### EXERCISE
Retype only the lines below from the one with "Protein AF-A0A4V2REL2-F1 (afdb_monomer_lite)" to the one with "ATOM 25 C CA", inclusive, skipping every image.

(DATA FOR REVIEW begins)

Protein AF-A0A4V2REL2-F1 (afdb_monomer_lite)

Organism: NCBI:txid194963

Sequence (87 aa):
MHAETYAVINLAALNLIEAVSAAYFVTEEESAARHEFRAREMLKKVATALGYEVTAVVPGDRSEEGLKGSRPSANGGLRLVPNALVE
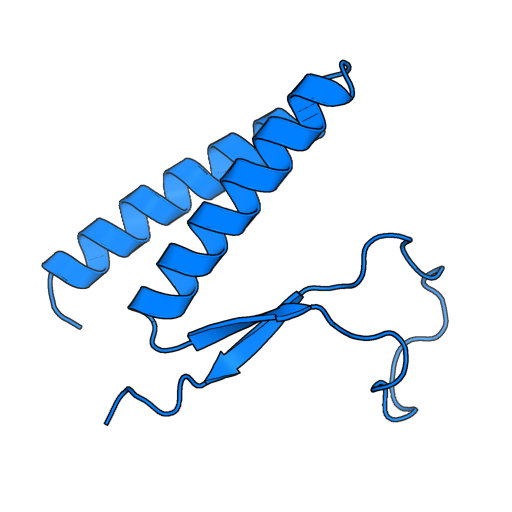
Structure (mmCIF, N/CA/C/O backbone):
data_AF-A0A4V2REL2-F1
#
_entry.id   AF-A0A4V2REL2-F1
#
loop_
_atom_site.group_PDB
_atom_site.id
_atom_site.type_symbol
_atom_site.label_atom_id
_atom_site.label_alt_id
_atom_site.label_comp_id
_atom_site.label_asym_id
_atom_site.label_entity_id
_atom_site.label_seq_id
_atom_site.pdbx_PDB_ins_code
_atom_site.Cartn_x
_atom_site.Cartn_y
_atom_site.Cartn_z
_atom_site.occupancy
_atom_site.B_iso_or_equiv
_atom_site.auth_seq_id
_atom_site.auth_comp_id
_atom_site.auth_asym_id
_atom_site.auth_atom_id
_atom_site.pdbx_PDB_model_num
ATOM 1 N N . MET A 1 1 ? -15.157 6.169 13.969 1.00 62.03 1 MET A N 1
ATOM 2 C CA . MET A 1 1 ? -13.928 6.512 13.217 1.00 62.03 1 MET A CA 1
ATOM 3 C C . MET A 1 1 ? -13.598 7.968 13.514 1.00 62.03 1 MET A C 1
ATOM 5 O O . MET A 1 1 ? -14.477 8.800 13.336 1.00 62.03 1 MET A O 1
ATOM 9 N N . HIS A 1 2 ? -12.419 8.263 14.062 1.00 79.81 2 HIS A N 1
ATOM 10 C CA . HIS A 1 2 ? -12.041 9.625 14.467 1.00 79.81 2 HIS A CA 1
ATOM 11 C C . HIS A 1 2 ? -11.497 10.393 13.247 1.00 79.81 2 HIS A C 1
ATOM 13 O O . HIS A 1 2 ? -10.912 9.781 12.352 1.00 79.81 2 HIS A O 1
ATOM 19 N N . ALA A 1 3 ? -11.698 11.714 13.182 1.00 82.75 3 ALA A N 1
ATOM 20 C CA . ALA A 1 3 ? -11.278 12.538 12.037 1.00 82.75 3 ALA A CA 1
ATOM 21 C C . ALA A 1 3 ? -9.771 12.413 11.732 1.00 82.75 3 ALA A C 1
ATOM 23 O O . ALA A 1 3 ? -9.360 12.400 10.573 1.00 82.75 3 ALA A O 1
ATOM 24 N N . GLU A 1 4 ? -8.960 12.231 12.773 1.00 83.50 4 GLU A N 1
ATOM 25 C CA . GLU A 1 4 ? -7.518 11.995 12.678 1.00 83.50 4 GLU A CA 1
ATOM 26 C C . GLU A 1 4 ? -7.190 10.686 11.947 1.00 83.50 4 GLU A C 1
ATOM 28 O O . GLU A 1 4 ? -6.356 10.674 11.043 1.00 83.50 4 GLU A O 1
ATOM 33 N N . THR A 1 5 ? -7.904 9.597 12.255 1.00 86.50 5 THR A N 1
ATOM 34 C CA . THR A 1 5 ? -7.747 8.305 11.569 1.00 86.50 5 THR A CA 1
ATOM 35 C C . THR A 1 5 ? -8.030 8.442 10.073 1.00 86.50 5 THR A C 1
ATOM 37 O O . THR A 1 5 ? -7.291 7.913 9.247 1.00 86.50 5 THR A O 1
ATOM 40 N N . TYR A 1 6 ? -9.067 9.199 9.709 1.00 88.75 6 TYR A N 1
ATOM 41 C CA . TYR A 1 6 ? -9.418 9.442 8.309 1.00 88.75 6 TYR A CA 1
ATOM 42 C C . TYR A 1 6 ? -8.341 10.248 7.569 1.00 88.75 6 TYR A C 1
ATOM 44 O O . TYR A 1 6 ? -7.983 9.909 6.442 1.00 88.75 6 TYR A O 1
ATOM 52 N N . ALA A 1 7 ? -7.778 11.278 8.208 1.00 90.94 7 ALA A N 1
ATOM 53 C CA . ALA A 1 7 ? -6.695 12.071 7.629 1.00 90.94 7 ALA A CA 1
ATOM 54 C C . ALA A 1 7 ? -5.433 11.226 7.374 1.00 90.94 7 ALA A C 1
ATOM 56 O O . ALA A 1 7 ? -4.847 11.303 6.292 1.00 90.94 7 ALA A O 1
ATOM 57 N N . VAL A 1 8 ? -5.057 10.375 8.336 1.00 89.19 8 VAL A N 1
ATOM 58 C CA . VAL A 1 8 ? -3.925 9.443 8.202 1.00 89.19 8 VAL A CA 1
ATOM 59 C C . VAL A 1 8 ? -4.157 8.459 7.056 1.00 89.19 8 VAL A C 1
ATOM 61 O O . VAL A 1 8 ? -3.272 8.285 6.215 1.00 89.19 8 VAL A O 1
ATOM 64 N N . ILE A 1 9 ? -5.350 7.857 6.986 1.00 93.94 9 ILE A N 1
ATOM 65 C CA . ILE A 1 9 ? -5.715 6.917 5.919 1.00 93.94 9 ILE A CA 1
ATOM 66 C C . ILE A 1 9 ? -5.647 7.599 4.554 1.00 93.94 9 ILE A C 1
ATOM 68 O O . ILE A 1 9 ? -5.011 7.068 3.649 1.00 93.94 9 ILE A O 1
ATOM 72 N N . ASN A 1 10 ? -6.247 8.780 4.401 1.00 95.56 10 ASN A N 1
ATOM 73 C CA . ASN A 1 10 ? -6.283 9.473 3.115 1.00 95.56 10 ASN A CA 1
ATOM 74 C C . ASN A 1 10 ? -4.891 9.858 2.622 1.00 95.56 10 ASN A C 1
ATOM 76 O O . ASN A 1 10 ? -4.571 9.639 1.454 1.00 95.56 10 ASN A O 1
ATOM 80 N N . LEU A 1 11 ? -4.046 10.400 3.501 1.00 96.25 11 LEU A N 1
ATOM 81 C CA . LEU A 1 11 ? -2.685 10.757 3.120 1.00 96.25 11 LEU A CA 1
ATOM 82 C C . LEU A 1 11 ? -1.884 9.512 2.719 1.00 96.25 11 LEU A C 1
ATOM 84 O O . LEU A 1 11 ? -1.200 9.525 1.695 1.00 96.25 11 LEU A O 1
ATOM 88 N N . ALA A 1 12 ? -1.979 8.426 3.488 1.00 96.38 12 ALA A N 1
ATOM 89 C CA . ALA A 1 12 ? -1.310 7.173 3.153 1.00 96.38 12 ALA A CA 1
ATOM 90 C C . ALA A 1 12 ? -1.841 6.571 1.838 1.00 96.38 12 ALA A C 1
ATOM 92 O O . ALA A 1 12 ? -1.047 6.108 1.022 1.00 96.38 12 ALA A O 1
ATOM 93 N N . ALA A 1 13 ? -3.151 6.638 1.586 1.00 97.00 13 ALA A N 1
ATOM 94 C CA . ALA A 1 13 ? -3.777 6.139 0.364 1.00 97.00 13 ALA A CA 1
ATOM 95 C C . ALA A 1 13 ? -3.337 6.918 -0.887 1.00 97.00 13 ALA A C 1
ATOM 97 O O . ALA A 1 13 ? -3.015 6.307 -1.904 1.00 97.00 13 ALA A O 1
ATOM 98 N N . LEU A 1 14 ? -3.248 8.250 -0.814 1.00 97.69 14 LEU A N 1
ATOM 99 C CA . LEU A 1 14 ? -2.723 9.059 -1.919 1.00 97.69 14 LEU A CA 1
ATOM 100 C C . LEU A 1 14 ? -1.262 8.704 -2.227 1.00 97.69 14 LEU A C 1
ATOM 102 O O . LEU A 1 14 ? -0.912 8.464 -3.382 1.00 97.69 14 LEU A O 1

(DATA FOR REVIEW ends)
(DATA FOR REVIEW begins)

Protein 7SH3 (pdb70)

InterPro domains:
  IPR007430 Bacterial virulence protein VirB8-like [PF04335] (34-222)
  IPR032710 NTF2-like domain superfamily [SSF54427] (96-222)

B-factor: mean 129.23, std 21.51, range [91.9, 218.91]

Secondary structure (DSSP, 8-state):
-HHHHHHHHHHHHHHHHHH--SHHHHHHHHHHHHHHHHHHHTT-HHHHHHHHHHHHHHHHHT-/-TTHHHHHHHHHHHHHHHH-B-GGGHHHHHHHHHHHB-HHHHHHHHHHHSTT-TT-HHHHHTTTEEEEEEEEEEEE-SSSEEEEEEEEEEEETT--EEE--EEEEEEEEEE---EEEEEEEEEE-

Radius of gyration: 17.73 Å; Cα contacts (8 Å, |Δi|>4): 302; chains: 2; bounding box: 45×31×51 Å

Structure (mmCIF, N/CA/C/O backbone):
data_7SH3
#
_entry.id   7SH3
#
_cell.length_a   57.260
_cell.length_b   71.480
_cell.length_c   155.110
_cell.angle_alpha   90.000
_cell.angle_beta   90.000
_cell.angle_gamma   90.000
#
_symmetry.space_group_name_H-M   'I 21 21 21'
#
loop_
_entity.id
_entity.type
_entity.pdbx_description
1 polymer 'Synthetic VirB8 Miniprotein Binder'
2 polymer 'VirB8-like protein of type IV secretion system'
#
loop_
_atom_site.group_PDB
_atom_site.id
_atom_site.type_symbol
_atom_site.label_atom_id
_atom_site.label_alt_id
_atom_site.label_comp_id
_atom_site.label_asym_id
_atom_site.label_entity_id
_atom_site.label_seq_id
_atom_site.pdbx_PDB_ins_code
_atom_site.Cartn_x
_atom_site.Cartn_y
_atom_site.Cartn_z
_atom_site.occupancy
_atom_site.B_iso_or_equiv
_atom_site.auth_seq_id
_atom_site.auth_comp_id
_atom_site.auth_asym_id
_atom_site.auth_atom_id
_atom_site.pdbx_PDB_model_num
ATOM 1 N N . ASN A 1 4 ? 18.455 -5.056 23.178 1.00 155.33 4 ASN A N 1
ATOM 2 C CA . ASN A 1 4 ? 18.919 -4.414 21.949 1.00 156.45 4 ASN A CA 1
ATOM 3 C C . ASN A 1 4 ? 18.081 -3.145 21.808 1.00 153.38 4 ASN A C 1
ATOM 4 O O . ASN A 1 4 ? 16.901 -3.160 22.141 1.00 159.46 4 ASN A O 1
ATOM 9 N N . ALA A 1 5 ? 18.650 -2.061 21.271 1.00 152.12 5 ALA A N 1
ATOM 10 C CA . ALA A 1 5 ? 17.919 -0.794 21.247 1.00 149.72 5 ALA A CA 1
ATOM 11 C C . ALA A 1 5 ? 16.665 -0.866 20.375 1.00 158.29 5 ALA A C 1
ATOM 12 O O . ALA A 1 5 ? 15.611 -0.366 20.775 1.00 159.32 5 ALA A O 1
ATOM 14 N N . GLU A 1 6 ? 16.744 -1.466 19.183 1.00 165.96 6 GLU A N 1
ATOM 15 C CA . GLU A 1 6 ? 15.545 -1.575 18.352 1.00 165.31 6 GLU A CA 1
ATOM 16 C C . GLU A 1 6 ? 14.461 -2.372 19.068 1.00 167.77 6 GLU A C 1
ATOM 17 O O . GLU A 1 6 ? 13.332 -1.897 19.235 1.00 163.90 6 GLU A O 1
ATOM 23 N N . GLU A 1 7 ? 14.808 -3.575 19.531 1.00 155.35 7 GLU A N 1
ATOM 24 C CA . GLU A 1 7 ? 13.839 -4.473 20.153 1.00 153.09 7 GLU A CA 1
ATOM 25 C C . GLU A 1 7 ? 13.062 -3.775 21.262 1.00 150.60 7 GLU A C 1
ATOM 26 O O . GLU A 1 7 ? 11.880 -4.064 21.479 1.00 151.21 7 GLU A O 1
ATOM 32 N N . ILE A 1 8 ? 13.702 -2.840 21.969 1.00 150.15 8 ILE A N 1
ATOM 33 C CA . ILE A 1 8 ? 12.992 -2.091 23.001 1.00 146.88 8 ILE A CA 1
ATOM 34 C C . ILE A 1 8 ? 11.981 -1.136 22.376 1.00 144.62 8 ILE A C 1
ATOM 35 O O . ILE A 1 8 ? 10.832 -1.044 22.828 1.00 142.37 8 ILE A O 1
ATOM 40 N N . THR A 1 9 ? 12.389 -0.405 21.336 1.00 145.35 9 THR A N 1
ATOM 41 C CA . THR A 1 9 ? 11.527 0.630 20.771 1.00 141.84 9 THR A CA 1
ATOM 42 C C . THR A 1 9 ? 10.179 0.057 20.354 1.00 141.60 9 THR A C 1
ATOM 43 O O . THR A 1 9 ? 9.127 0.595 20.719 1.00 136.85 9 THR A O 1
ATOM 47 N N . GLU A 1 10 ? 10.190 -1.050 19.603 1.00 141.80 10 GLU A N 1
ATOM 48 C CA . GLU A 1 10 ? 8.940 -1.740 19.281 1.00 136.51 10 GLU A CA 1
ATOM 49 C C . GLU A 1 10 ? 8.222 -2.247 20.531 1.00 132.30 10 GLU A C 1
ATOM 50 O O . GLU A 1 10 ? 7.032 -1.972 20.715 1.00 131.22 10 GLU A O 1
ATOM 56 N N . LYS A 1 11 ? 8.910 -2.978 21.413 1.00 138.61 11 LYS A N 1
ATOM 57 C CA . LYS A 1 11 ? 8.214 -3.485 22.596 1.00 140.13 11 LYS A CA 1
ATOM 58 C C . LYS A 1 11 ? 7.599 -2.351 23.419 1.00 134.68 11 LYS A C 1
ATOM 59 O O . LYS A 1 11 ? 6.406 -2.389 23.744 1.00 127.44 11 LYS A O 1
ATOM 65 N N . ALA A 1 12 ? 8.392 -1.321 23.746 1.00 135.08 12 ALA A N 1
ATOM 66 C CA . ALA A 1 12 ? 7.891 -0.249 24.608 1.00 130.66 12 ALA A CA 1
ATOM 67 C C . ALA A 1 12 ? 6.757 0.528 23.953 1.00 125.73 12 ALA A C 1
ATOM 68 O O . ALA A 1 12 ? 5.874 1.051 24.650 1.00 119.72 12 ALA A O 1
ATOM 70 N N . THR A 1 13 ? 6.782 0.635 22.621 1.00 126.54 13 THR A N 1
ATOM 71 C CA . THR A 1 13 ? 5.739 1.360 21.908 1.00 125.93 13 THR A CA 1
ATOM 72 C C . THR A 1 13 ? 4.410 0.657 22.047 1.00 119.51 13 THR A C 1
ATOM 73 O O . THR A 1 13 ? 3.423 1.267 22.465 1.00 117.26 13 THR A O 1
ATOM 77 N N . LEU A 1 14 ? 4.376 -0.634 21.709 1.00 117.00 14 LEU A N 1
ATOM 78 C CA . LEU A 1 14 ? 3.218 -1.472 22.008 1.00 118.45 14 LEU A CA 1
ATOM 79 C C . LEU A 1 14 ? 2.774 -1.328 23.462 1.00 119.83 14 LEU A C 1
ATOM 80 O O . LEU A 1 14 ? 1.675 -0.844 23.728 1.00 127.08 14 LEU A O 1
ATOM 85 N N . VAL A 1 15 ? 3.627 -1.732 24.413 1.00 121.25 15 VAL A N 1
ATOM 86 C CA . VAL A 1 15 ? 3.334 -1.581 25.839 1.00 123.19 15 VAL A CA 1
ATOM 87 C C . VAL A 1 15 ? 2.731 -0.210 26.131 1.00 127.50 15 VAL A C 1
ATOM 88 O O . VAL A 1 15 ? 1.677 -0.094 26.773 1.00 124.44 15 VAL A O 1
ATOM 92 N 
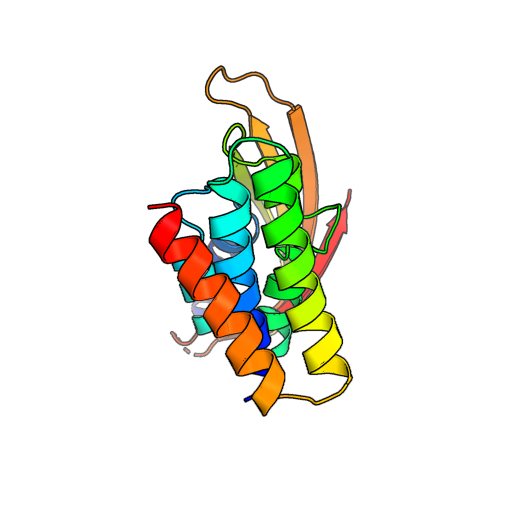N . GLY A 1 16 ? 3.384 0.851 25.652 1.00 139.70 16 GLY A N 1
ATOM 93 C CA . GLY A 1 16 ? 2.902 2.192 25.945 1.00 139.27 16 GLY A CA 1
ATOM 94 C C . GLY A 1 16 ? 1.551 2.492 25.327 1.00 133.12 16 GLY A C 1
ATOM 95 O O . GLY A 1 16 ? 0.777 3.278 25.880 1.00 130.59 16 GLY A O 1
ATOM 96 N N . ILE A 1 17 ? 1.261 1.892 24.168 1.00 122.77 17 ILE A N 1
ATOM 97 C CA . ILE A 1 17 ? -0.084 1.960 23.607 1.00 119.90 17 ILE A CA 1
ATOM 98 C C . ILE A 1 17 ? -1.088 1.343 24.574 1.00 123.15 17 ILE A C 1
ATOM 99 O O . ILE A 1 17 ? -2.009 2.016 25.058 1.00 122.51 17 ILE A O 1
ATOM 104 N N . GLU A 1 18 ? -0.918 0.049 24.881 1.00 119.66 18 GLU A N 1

(DATA FOR REVIEW ends)

### ANSWER AREA
Protein AF-A0A4V2REL2-F1 (afdb_monomer_lite)

Organism: NCBI:txid194963

Sequence (87 aa):
MHAETYAVINLAALNLIEAVSAAYFVTEEESAARHEFRAREMLKKVATALGYEVTAVVPGDRSEEGLKGSRPSANGGLRLVPNALVE
Structure (mmCIF, N/CA/C/O backbone):
data_AF-A0A4V2REL2-F1
#
_entry.id   AF-A0A4V2REL2-F1
#
loop_
_atom_site.group_PDB
_atom_site.id
_atom_site.type_symbol
_atom_site.label_atom_id
_atom_site.label_alt_id
_atom_site.label_comp_id
_atom_site.label_asym_id
_atom_site.label_entity_id
_atom_site.label_seq_id
_atom_site.pdbx_PDB_ins_code
_atom_site.Cartn_x
_atom_site.Cartn_y
_atom_site.Cartn_z
_atom_site.occupancy
_atom_site.B_iso_or_equiv
_atom_site.auth_seq_id
_atom_site.auth_comp_id
_atom_site.auth_asym_id
_atom_site.auth_atom_id
_atom_site.pdbx_PDB_model_num
ATOM 1 N N . MET A 1 1 ? -15.157 6.169 13.969 1.00 62.03 1 MET A N 1
ATOM 2 C CA . MET A 1 1 ? -13.928 6.512 13.217 1.00 62.03 1 MET A CA 1
ATOM 3 C C . MET A 1 1 ? -13.598 7.968 13.514 1.00 62.03 1 MET A C 1
ATOM 5 O O . MET A 1 1 ? -14.477 8.800 13.336 1.00 62.03 1 MET A O 1
ATOM 9 N N . HIS A 1 2 ? -12.419 8.263 14.062 1.00 79.81 2 HIS A N 1
ATOM 10 C CA . HIS A 1 2 ? -12.041 9.625 14.467 1.00 79.81 2 HIS A CA 1
ATOM 11 C C . HIS A 1 2 ? -11.497 10.393 13.247 1.00 79.81 2 HIS A C 1
ATOM 13 O O . HIS A 1 2 ? -10.912 9.781 12.352 1.00 79.81 2 HIS A O 1
ATOM 19 N N . ALA A 1 3 ? -11.698 11.714 13.182 1.00 82.75 3 ALA A N 1
ATOM 20 C CA . ALA A 1 3 ? -11.278 12.538 12.037 1.00 82.75 3 ALA A CA 1
ATOM 21 C C . ALA A 1 3 ? -9.771 12.413 11.732 1.00 82.75 3 ALA A C 1
ATOM 23 O O . ALA A 1 3 ? -9.360 12.400 10.573 1.00 82.75 3 ALA A O 1
ATOM 24 N N . GLU A 1 4 ? -8.960 12.231 12.773 1.00 83.50 4 GLU A N 1
ATOM 25 C CA . GLU A 1 4 ? -7.518 11.995 12.678 1.00 83.50 4 GLU A CA 1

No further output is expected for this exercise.